The biotechnology giants have long tried to portray genetically modified (GM) foods as the solution to world hunger, allowing ever increasing yields of crops.
However, for years now a successful international movement has fought back against GM, arguing that corporations who hold patents on crops will use them to extract the maximum profit they can from poor farmers.
This has been seen all over the world, as agribusiness forces farmers to buy their seeds from them instead of collecting them at the end of the season, and to become more and more dependent on artificial pesticides and fertilisers. The cost of meeting the payments has driven thousands of Indian farmers to commit suicide in the last decade in despair.
Recently a UN-backed body of thousands of experts around the world issued a major report about what needs to be done to be able to feed the Earth’s growing population. The International Assessment of Agricultural Knowledge, Science and Technology for Development (IAASTD) made some proposals that were far from radical, but would make an improvement to the situation.
They called for land reforms to put more land in the hands of poor farmers, and programmes to be put in place to make sure their incomes were guaranteed.
The biotechnology industry walked out of the process, and refused to endorse the final report. They threw a gigantic huff when they realised that the world’s agricultural experts weren’t going to support their crazy claims for GM foods and biotechnology.
Far from solving the world’s food crisis, biotechnology would in fact deepen it. It would encourage huge plantation style agriculture that is totally dependent on oil. And it would do nothing to address the real reason underlying the recent rise in food prices-the madness of the way food is produced and distributed under capitalism.
But despite what the food corporations might say, they know all this.
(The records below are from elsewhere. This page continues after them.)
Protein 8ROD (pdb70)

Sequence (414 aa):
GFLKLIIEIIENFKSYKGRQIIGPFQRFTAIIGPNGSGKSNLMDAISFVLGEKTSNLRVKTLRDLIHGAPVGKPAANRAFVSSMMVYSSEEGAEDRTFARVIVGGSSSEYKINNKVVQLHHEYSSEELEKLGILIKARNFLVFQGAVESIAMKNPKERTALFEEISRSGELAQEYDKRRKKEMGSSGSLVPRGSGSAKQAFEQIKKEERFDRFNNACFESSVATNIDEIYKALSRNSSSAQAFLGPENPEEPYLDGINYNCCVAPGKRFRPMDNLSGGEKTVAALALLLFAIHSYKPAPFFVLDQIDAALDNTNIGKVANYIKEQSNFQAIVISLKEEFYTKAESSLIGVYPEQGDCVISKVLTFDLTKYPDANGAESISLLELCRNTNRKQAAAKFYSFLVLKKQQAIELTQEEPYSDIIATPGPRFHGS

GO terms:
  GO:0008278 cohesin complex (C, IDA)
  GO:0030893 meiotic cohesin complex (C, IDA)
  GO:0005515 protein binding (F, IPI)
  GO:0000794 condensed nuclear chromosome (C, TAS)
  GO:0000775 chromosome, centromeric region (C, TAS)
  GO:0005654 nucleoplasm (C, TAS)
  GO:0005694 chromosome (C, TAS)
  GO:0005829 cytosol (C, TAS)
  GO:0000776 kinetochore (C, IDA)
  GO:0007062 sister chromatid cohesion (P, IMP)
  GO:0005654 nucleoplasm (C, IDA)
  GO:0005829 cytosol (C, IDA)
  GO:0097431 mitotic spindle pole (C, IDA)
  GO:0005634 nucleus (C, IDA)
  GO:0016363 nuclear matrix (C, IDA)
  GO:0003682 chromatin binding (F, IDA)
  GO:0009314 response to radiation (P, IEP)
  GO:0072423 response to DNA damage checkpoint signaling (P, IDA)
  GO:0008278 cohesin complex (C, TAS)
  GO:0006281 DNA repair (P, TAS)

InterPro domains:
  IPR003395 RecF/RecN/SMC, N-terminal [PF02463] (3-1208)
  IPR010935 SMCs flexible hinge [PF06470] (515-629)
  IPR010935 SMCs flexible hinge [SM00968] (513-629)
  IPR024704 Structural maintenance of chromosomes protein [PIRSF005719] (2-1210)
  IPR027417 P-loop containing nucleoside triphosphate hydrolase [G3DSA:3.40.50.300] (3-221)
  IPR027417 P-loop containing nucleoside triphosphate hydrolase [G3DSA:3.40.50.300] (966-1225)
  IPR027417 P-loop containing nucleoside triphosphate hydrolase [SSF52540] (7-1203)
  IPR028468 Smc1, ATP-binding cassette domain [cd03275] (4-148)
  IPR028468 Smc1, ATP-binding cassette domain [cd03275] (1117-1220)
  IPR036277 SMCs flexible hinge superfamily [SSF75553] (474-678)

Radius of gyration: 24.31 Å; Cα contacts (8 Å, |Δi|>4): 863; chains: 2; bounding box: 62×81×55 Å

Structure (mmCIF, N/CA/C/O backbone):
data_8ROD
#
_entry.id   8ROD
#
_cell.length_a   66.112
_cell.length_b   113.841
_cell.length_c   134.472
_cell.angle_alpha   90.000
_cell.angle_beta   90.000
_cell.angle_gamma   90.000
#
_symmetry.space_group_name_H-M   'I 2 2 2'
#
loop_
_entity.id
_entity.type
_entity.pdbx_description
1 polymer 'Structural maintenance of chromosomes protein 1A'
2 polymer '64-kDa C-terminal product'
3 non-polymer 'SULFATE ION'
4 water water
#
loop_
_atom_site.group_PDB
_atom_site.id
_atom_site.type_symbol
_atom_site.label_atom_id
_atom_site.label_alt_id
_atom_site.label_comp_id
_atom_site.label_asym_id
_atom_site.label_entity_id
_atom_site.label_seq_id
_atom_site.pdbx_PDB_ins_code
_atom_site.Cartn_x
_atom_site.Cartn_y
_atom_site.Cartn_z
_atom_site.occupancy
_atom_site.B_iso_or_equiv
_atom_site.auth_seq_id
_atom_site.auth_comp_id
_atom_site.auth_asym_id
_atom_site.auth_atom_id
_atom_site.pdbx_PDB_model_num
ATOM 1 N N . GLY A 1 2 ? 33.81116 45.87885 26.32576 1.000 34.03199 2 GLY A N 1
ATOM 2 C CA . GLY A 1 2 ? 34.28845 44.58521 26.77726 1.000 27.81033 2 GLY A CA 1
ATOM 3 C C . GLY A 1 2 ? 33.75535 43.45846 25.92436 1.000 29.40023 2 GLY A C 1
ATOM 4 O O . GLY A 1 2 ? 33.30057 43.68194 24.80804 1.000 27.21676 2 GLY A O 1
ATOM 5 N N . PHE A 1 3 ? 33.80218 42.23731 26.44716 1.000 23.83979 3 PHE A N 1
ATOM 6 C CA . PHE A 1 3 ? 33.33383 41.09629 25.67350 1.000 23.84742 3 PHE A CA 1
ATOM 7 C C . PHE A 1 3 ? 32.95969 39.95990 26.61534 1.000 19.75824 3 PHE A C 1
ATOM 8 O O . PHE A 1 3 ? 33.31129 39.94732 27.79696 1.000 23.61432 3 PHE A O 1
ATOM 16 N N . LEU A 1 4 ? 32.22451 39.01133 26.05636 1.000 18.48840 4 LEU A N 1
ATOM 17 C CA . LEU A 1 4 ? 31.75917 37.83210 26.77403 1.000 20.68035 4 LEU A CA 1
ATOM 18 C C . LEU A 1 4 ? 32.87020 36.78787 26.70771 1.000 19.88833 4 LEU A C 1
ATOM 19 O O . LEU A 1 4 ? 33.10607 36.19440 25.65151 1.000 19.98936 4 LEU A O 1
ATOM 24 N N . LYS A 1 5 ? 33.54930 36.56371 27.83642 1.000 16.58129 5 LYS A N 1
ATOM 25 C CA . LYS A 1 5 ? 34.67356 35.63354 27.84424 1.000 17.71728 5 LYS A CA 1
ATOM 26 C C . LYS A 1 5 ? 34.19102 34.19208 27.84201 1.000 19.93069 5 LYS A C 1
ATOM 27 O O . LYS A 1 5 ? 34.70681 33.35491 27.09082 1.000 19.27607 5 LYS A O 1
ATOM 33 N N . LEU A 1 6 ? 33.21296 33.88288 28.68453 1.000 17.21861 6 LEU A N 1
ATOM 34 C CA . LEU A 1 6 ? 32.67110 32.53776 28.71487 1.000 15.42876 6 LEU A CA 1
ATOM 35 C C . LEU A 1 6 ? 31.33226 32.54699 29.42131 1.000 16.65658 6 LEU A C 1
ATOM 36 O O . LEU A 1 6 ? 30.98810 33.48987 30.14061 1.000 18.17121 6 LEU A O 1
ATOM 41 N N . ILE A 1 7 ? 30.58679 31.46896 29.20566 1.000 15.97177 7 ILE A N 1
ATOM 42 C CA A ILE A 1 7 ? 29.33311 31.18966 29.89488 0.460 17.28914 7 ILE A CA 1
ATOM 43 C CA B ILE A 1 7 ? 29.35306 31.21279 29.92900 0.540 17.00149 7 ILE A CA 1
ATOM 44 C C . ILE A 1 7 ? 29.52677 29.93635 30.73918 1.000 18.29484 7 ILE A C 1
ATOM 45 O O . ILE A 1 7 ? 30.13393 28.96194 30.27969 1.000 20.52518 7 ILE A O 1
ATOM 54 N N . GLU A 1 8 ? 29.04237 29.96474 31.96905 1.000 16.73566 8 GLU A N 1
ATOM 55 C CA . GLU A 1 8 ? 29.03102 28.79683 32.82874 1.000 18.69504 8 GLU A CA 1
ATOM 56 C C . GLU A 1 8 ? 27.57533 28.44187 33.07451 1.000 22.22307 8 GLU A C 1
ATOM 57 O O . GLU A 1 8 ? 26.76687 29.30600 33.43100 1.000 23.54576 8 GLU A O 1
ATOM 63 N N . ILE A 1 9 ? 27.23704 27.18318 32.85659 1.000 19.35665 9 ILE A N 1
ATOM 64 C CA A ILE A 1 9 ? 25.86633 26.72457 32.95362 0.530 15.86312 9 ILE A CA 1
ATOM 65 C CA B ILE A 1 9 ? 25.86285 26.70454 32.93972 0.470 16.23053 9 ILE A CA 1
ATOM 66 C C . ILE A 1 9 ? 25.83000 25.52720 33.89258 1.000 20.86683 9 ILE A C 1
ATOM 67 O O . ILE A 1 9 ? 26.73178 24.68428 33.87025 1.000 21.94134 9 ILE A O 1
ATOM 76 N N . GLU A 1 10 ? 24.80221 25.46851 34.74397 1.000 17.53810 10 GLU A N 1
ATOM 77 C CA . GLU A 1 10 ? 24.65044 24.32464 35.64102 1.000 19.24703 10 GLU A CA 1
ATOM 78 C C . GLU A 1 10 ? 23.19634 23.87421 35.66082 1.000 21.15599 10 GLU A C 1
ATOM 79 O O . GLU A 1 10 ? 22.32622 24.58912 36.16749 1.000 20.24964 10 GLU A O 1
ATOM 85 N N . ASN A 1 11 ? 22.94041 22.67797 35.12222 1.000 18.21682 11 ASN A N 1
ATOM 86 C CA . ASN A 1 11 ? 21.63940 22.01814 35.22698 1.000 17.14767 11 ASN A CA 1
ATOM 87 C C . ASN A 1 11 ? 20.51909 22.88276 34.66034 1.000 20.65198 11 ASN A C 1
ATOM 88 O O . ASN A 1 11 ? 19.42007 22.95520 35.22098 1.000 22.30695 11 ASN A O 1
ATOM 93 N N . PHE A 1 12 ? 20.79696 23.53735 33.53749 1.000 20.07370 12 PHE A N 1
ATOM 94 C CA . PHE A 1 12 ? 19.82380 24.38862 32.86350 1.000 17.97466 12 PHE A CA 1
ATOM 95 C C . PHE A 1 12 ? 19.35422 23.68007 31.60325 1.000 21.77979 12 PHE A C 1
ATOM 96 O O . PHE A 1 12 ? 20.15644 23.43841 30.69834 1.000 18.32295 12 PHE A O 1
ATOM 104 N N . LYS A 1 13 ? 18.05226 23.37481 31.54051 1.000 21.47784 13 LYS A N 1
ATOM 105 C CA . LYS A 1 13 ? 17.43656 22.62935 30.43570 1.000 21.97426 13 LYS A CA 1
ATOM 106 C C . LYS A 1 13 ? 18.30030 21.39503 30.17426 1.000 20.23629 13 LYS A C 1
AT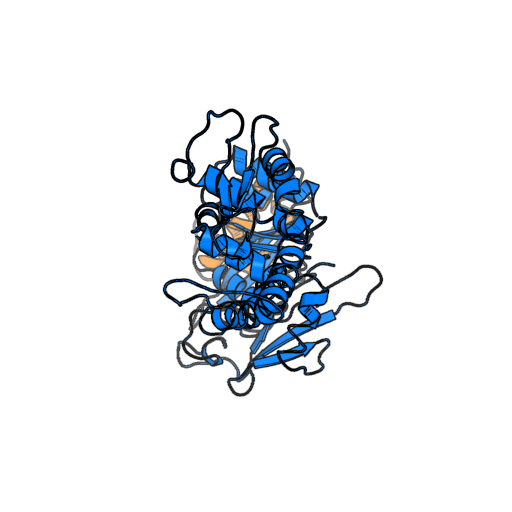OM 107 O O . LYS A 1 13 ? 18.54874 20.63277 31.11630 1.000 21.50160 13 LYS A O 1
ATOM 113 N N . SER A 1 14 ? 18.75198 21.15983 28.94522 1.000 22.33525 14 SER A N 1
ATOM 114 C CA . SER A 1 14 ? 19.48360 19.93341 28.64764 1.000 20.52684 14 SER A CA 1
ATOM 115 C C . SER A 1 14 ? 20.92974 19.95921 29.12868 1.000 21.91206 14 SER A C 1
ATOM 116 O O . SER A 1 14 ? 21.59834 18.92373 29.06211 1.000 20.26542 14 SER A O 1
ATOM 119 N N . TYR A 1 15 ? 21.42832 21.09740 29.61848 1.000 19.66223 15 TYR A N 1
ATOM 120 C CA . TYR A 1 15 ? 22.83640 21.20941 30.01693 1.000 16.85429 15 TYR A CA 1
ATOM 121 C C . TYR A 1 15 ? 22.97064 20.69931 31.44657 1.000 21.89162 15 TYR A C 1
ATOM 122 O O . TYR A 1 15 ? 23.02531 21.45065 32.42159 1.000 19.19706 15 TYR A O 1
ATOM 131 N N . LYS A 1 16 ? 23.01642 19.37454 31.55530 1.000 20.44718 16 LYS A N 1
ATOM 132 C CA . LYS A 1 16 ? 23.14579 18.70457 32.84009 1.000 20.76113 16 LYS A CA 1
ATOM 133 C C . LYS A 1 16 ? 24.53802 18.93557 33.41683 1.000 18.52248 16 LYS A C 1
ATOM 134 O O . LYS A 1 16 ? 25.53253 19.00537 32.68914 1.000 19.43316 16 LYS A O 1
ATOM 140 N N . GLY A 1 17 ? 24.60852 19.05017 34.74436 1.000 19.89045 17 GLY A N 1
ATOM 141 C CA . GLY A 1 17 ? 25.87842 19.30191 35.40788 1.000 21.60106 17 GLY A CA 1
ATOM 142 C C . GLY A 1 17 ? 26.36777 20.72563 35.16511 1.000 24.16048 17 GLY A C 1
ATOM 143 O O . GLY A 1 17 ? 25.68396 21.55977 34.57876 1.000 21.47748 17 GLY A O 1
ATOM 144 N N . ARG A 1 18 ? 27.60593 20.97670 35.59178 1.000 20.72778 18 ARG A N 1
ATOM 145 C CA . ARG A 1 18 ? 28.23813 22.27977 35.42083 1.000 20.11072 18 ARG A CA 1
ATOM 146 C C . ARG A 1 18 ? 29.17529 22.24242 34.22158 1.000 21.85542 18 ARG A C 1
ATOM 147 O O . ARG A 1 18 ? 30.05275 21.37710 34.13396 1.000 25.85825 18 ARG A O 1
ATOM 155 N N . GLN A 1 19 ? 28.98365 23.17331 33.29535 1.000 18.04730 19 GLN A N 1
ATOM 156 C CA . GLN A 1 19 ? 29.70846 23.16062 32.03186 1.000 17.53996 19 GLN A CA 1
ATOM 157 C C . GLN A 1 19 ? 30.20618 24.55545 31.71319 1.000 21.83668 19 GLN A C 1
ATOM 158 O O . GLN A 1 19 ? 29.47241 25.52934 31.90372 1.000 20.34617 19 GLN A O 1
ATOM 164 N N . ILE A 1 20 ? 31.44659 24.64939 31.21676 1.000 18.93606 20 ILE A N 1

Their promotion of biotechnology and GM food is nothing to do with feeding the poor and everything to do with increasing their profits and control over poor farmers.
Agribusiness is the second most profitable industry in the US after pharmaceuticals, and the two are trying to merge their companies to create a vastly powerful drugs/food/chemical alliance.
This wouldn’t just be good for the companies, but is also of key importance for the plans of the US government to gain control over the rest of the world for the next century.
If the US can control access to the seeds and chemicals needed to make agriculture work, then they can dictate terms to the world’s hungry people.
The Pentagon’s National Defence University took note in a 2003-issued paper - “Agribusiness (now) is to the United States what oil is to the Middle East.” It’s now considered a “strategic weapon in the arsenal of the world’s only superpower,” but at a huge cost to consumers everywhere.
There is only one way forward if we are to be saved from the horrific spectacle of millions dying at the hands of corporate agribusiness.
Socialists, environmentalists, farmers and consumers must get together to build an international movement that challenges the capitalist control of our food chain.
All across the poor world people are already getting political about the food crisis and demanding action. The challenge for activists in the rich countries is to build solidarity with them and take on our companies and governments. Now more than ever the world needs a completely different model of farming, based on protecting poor peasants around the world who have historically been the ones that always fed humanity. We must move towards a more organic form of agro-ecology, farming in a way that protects other species and enriches our soil for future generations. If we leave farming to the capitalists they will rob all life from the soil and sacrifice the poor on the altar of ever greater profits for the few.